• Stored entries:
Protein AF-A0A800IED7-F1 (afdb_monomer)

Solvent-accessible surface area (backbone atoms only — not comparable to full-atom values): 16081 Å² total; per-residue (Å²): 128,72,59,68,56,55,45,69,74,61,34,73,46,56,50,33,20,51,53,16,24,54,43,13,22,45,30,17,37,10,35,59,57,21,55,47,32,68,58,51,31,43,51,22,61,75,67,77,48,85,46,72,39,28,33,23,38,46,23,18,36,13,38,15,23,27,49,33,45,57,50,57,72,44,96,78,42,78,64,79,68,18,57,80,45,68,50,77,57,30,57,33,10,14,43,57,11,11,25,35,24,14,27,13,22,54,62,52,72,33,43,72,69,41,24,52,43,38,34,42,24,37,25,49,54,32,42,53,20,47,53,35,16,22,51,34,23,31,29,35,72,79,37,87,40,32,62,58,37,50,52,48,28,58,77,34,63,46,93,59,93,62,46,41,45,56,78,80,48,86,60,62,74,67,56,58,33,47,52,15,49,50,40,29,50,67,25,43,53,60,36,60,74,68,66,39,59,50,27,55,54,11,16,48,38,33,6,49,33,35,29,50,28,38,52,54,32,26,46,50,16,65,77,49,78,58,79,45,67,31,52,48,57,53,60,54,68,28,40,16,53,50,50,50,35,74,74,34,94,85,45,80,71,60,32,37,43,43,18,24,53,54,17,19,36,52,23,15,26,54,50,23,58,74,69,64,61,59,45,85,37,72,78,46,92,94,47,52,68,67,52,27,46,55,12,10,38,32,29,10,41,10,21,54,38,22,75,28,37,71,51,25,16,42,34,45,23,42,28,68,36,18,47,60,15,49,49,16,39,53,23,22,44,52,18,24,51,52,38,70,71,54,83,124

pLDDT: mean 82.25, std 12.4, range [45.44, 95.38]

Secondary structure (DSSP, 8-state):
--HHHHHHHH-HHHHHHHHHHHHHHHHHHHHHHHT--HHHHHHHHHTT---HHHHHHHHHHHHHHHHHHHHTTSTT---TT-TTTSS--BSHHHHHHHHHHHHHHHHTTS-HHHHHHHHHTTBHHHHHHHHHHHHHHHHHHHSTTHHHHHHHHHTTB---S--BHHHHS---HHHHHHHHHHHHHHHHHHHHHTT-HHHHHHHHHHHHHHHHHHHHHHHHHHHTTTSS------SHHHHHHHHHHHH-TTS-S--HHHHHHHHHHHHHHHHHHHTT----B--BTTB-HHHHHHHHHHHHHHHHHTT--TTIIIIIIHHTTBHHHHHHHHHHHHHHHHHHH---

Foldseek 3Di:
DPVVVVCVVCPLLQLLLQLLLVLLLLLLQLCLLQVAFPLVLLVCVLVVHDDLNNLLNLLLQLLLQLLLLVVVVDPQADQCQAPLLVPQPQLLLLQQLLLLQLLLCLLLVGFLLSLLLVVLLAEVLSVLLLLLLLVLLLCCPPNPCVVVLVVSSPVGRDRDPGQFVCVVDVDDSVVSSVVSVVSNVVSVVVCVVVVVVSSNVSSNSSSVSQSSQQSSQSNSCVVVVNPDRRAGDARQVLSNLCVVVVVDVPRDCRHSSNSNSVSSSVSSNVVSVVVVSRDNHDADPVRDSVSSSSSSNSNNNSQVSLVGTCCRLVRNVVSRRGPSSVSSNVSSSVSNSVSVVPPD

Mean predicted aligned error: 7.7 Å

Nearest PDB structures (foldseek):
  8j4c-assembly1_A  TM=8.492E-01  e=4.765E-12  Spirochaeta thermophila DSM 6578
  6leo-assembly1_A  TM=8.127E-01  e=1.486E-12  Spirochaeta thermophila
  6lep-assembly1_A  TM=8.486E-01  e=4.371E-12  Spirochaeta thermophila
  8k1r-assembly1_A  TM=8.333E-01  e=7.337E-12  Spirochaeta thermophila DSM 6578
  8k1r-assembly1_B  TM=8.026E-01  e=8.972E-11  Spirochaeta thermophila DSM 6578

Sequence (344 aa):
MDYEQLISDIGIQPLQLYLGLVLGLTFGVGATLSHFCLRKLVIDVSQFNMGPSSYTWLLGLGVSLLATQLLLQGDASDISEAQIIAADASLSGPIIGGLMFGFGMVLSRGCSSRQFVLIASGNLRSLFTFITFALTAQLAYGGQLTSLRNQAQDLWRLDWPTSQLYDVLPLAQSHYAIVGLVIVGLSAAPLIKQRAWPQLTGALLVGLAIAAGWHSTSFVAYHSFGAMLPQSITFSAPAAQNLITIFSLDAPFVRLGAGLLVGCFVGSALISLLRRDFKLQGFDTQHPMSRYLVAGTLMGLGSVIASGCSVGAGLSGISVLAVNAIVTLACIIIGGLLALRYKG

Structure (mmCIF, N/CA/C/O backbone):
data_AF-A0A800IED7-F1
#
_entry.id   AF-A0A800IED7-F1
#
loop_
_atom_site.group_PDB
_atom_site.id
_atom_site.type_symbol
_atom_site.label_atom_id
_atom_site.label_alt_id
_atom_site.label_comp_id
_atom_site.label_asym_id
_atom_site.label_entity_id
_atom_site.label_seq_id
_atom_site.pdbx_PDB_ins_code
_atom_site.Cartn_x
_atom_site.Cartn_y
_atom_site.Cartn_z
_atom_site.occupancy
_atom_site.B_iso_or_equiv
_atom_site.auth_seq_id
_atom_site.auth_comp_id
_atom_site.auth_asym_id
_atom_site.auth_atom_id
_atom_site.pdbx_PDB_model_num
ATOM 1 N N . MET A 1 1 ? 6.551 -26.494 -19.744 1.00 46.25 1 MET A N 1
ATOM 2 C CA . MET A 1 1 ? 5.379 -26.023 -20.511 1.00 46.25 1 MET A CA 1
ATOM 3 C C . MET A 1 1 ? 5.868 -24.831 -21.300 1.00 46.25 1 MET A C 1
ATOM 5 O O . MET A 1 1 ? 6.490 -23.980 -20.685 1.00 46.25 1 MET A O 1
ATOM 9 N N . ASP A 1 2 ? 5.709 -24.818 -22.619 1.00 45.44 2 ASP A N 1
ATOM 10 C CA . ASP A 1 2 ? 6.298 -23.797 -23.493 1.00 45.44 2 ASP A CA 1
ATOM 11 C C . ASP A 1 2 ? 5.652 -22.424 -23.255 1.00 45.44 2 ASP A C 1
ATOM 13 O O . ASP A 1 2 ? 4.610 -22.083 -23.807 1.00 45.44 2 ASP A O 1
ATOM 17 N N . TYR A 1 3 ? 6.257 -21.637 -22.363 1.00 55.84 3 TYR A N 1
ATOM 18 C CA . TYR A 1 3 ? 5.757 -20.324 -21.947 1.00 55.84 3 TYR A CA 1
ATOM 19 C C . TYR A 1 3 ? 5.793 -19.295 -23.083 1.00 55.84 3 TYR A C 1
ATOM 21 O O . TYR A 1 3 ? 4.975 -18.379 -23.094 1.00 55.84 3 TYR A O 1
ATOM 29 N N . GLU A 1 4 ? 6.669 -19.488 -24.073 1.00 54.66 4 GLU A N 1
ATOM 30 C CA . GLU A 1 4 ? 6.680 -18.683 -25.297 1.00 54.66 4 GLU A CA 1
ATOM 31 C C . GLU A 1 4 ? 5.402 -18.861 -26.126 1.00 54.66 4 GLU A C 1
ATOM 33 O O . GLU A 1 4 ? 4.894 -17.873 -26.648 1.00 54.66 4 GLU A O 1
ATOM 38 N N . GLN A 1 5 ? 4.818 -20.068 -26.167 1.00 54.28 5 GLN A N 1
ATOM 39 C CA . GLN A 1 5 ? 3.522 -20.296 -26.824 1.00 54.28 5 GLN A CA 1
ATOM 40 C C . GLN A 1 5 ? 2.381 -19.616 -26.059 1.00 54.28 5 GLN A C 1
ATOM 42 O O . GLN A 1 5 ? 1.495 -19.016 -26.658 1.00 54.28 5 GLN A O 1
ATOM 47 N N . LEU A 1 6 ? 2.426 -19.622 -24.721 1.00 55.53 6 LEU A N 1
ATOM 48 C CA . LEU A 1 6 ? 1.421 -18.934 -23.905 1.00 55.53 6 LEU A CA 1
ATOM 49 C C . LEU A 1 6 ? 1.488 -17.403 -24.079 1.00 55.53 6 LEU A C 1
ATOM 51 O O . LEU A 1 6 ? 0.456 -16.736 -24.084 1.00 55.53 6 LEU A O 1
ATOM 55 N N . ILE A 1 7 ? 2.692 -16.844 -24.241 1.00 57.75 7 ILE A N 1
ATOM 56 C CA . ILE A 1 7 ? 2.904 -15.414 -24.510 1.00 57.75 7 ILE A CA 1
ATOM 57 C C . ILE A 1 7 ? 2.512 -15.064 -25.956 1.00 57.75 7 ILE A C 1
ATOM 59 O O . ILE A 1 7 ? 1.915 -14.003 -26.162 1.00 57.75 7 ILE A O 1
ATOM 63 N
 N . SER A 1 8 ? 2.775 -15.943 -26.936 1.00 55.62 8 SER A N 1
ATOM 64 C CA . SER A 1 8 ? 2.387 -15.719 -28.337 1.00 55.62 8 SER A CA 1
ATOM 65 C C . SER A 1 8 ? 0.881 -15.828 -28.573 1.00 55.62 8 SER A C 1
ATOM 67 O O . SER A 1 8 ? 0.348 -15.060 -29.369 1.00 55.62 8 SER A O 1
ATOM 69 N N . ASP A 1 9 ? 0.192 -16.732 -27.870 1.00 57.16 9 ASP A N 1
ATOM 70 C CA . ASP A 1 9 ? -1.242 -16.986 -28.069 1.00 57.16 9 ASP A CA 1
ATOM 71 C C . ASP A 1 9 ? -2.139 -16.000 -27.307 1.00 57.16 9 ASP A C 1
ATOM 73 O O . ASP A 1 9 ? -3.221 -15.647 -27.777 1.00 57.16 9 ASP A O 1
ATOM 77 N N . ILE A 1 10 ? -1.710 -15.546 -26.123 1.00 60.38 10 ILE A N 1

--

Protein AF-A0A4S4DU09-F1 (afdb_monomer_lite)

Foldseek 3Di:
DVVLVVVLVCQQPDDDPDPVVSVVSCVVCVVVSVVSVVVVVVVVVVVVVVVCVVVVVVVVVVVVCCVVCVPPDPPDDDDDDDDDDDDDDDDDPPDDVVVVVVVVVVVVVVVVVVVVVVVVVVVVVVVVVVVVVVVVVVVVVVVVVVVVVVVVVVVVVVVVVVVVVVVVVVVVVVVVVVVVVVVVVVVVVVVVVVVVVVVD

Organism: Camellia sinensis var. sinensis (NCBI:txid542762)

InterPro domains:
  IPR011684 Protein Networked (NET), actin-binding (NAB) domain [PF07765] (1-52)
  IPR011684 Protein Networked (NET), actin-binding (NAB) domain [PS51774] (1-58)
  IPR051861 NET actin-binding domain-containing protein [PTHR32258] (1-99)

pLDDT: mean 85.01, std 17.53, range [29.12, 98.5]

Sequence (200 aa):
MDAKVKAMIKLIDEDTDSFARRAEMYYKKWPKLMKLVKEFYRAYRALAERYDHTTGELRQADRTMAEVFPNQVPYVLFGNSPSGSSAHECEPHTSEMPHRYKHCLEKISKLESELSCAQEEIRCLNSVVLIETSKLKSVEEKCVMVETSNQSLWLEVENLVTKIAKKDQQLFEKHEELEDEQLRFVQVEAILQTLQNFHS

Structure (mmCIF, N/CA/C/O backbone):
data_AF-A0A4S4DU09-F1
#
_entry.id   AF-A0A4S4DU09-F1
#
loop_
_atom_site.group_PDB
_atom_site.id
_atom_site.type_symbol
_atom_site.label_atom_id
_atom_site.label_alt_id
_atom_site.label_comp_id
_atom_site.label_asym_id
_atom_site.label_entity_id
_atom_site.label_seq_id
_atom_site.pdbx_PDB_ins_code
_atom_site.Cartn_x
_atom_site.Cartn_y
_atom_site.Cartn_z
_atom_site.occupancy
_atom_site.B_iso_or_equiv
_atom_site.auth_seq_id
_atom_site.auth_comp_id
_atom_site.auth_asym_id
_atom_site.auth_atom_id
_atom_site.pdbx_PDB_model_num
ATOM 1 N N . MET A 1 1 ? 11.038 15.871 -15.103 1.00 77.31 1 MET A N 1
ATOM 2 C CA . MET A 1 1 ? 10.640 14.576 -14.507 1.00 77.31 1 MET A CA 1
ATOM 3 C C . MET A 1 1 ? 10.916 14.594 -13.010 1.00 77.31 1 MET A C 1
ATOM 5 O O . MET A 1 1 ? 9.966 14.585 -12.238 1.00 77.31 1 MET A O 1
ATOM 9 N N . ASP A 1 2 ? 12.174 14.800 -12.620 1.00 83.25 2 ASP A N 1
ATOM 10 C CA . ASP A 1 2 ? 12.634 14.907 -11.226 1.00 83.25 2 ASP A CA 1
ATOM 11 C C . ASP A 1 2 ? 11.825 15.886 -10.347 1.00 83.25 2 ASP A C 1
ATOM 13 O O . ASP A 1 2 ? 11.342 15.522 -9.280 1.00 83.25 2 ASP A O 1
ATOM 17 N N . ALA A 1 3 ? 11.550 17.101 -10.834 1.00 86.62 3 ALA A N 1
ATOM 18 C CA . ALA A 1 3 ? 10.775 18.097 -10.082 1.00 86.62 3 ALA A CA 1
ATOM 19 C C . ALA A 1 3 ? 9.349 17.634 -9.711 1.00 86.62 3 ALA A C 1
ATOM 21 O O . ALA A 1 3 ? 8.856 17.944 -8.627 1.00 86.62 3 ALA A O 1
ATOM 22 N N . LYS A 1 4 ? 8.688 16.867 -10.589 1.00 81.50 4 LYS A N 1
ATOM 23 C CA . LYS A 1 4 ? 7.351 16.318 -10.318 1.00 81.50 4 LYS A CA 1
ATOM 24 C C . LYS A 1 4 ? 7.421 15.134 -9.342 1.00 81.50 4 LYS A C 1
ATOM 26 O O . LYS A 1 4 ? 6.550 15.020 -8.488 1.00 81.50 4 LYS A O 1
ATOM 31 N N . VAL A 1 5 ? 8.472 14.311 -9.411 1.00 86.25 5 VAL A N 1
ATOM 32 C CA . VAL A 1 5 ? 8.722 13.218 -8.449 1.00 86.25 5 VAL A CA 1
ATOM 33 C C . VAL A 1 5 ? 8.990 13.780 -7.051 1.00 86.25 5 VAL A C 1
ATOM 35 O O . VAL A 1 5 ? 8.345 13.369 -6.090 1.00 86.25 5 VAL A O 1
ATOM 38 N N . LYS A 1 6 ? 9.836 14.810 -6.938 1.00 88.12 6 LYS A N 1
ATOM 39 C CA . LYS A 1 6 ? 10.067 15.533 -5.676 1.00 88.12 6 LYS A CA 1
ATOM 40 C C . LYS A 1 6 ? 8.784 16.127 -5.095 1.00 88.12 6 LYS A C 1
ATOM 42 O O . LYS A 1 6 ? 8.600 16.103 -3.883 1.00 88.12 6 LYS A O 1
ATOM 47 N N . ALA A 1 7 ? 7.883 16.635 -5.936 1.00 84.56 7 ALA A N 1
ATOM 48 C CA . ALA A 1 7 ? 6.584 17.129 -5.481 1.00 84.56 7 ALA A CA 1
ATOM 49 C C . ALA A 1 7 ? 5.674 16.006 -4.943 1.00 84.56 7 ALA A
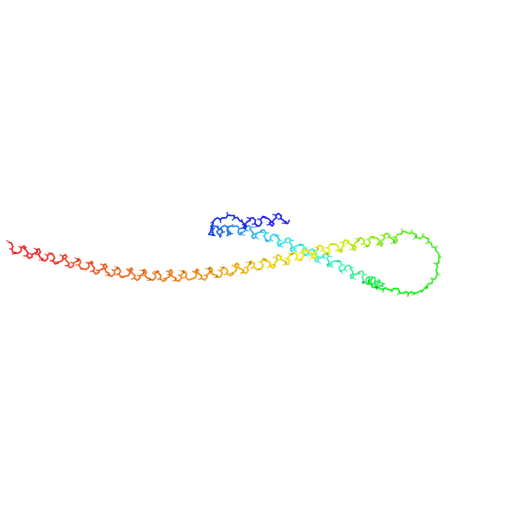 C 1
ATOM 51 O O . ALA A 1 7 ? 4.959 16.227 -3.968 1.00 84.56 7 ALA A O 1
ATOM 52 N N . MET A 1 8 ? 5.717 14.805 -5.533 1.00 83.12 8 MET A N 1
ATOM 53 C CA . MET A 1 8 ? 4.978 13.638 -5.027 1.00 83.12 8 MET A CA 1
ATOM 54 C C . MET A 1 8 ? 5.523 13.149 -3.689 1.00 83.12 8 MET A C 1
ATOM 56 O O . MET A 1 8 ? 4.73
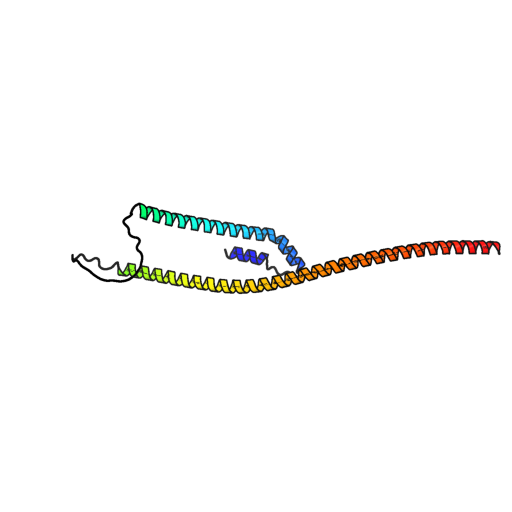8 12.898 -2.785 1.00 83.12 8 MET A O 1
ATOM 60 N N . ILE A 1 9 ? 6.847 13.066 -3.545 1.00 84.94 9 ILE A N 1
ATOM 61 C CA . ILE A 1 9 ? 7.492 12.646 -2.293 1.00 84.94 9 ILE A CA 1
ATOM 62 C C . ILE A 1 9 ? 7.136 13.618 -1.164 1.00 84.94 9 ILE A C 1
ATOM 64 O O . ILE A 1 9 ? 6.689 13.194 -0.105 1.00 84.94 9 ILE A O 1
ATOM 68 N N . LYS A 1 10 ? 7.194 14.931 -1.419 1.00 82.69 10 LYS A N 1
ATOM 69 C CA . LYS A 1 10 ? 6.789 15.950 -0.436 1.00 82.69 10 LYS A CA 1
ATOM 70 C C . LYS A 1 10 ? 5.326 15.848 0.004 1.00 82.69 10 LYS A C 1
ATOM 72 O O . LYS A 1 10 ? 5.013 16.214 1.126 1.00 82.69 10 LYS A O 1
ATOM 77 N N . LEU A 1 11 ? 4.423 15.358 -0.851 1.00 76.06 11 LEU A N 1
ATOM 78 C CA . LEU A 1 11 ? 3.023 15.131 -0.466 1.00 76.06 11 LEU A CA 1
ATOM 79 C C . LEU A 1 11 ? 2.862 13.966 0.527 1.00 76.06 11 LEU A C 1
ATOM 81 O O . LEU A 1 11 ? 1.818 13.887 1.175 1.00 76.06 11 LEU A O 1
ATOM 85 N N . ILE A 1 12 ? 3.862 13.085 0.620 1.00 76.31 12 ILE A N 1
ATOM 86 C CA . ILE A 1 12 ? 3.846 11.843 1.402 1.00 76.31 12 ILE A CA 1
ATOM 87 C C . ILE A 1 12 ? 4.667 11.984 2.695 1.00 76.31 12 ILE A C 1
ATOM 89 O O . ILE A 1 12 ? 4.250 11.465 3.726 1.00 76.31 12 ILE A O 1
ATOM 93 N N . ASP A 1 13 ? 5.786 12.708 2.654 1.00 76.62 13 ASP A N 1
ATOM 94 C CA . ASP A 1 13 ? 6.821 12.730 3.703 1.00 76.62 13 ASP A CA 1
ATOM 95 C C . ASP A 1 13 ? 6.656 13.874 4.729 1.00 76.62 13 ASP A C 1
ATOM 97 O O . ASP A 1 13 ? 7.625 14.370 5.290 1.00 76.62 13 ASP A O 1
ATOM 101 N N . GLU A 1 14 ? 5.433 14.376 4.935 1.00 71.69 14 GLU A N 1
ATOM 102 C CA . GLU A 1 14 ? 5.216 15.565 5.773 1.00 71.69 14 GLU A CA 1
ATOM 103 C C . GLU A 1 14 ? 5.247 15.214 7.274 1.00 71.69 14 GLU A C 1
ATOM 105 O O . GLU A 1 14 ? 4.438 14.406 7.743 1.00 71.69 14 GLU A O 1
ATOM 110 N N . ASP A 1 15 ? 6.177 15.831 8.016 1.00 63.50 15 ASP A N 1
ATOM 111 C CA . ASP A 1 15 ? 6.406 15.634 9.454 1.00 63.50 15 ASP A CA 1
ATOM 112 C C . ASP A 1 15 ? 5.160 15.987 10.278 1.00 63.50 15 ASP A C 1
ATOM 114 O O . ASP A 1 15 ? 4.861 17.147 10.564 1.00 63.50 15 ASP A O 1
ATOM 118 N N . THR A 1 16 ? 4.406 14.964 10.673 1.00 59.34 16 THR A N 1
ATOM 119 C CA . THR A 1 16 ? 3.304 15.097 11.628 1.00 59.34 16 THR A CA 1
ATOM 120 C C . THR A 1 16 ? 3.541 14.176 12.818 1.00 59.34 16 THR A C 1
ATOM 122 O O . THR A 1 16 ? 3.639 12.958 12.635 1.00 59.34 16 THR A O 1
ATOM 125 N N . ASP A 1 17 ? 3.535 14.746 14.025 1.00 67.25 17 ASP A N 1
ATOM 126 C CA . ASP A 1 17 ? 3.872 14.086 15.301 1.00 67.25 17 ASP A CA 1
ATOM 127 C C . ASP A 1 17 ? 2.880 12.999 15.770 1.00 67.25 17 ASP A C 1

• PROMPT: The lines above, starting at the one with "ATOM 9 N N . ASP A 1 2 ? 12.174" and ending at the one with "ATOM 35 O O", are the only ones to return, exactly as written.

• TASK SOLUTION:
ATOM 9 N N . ASP A 1 2 ? 12.174 14.800 -12.620 1.00 83.25 2 ASP A N 1
ATOM 10 C CA . ASP A 1 2 ? 12.634 14.907 -11.226 1.00 83.25 2 ASP A CA 1
ATOM 11 C C . ASP A 1 2 ? 11.825 15.886 -10.347 1.00 83.25 2 ASP A C 1
ATOM 13 O O . ASP A 1 2 ? 11.342 15.522 -9.280 1.00 83.25 2 ASP A O 1
ATOM 17 N N . ALA A 1 3 ? 11.550 17.101 -10.834 1.00 86.62 3 ALA A N 1
ATOM 18 C CA . ALA A 1 3 ? 10.775 18.097 -10.082 1.00 86.62 3 ALA A CA 1
ATOM 19 C C . ALA A 1 3 ? 9.349 17.634 -9.711 1.00 86.62 3 ALA A C 1
ATOM 21 O O . ALA A 1 3 ? 8.856 17.944 -8.627 1.00 86.62 3 ALA A O 1
ATOM 22 N N . LYS A 1 4 ? 8.688 16.867 -10.589 1.00 81.50 4 LYS A N 1
ATOM 23 C CA . LYS A 1 4 ? 7.351 16.318 -10.318 1.00 81.50 4 LYS A CA 1
ATOM 24 C C . LYS A 1 4 ? 7.421 15.134 -9.342 1.00 81.50 4 LYS A C 1
ATOM 26 O O . LYS A 1 4 ? 6.550 15.020 -8.488 1.00 81.50 4 LYS A O 1
ATOM 31 N N . VAL A 1 5 ? 8.472 14.311 -9.411 1.00 86.25 5 VAL A N 1
ATOM 32 C CA . VAL A 1 5 ? 8.722 13.218 -8.449 1.00 86.25 5 VAL A CA 1
ATOM 33 C C . VAL A 1 5 ? 8.990 13.780 -7.051 1.00 86.25 5 VAL A C 1
ATOM 35 O O . VAL A 1 5 ? 8.345 13.369 -6.090 1.00 86.25 5 VAL A O 1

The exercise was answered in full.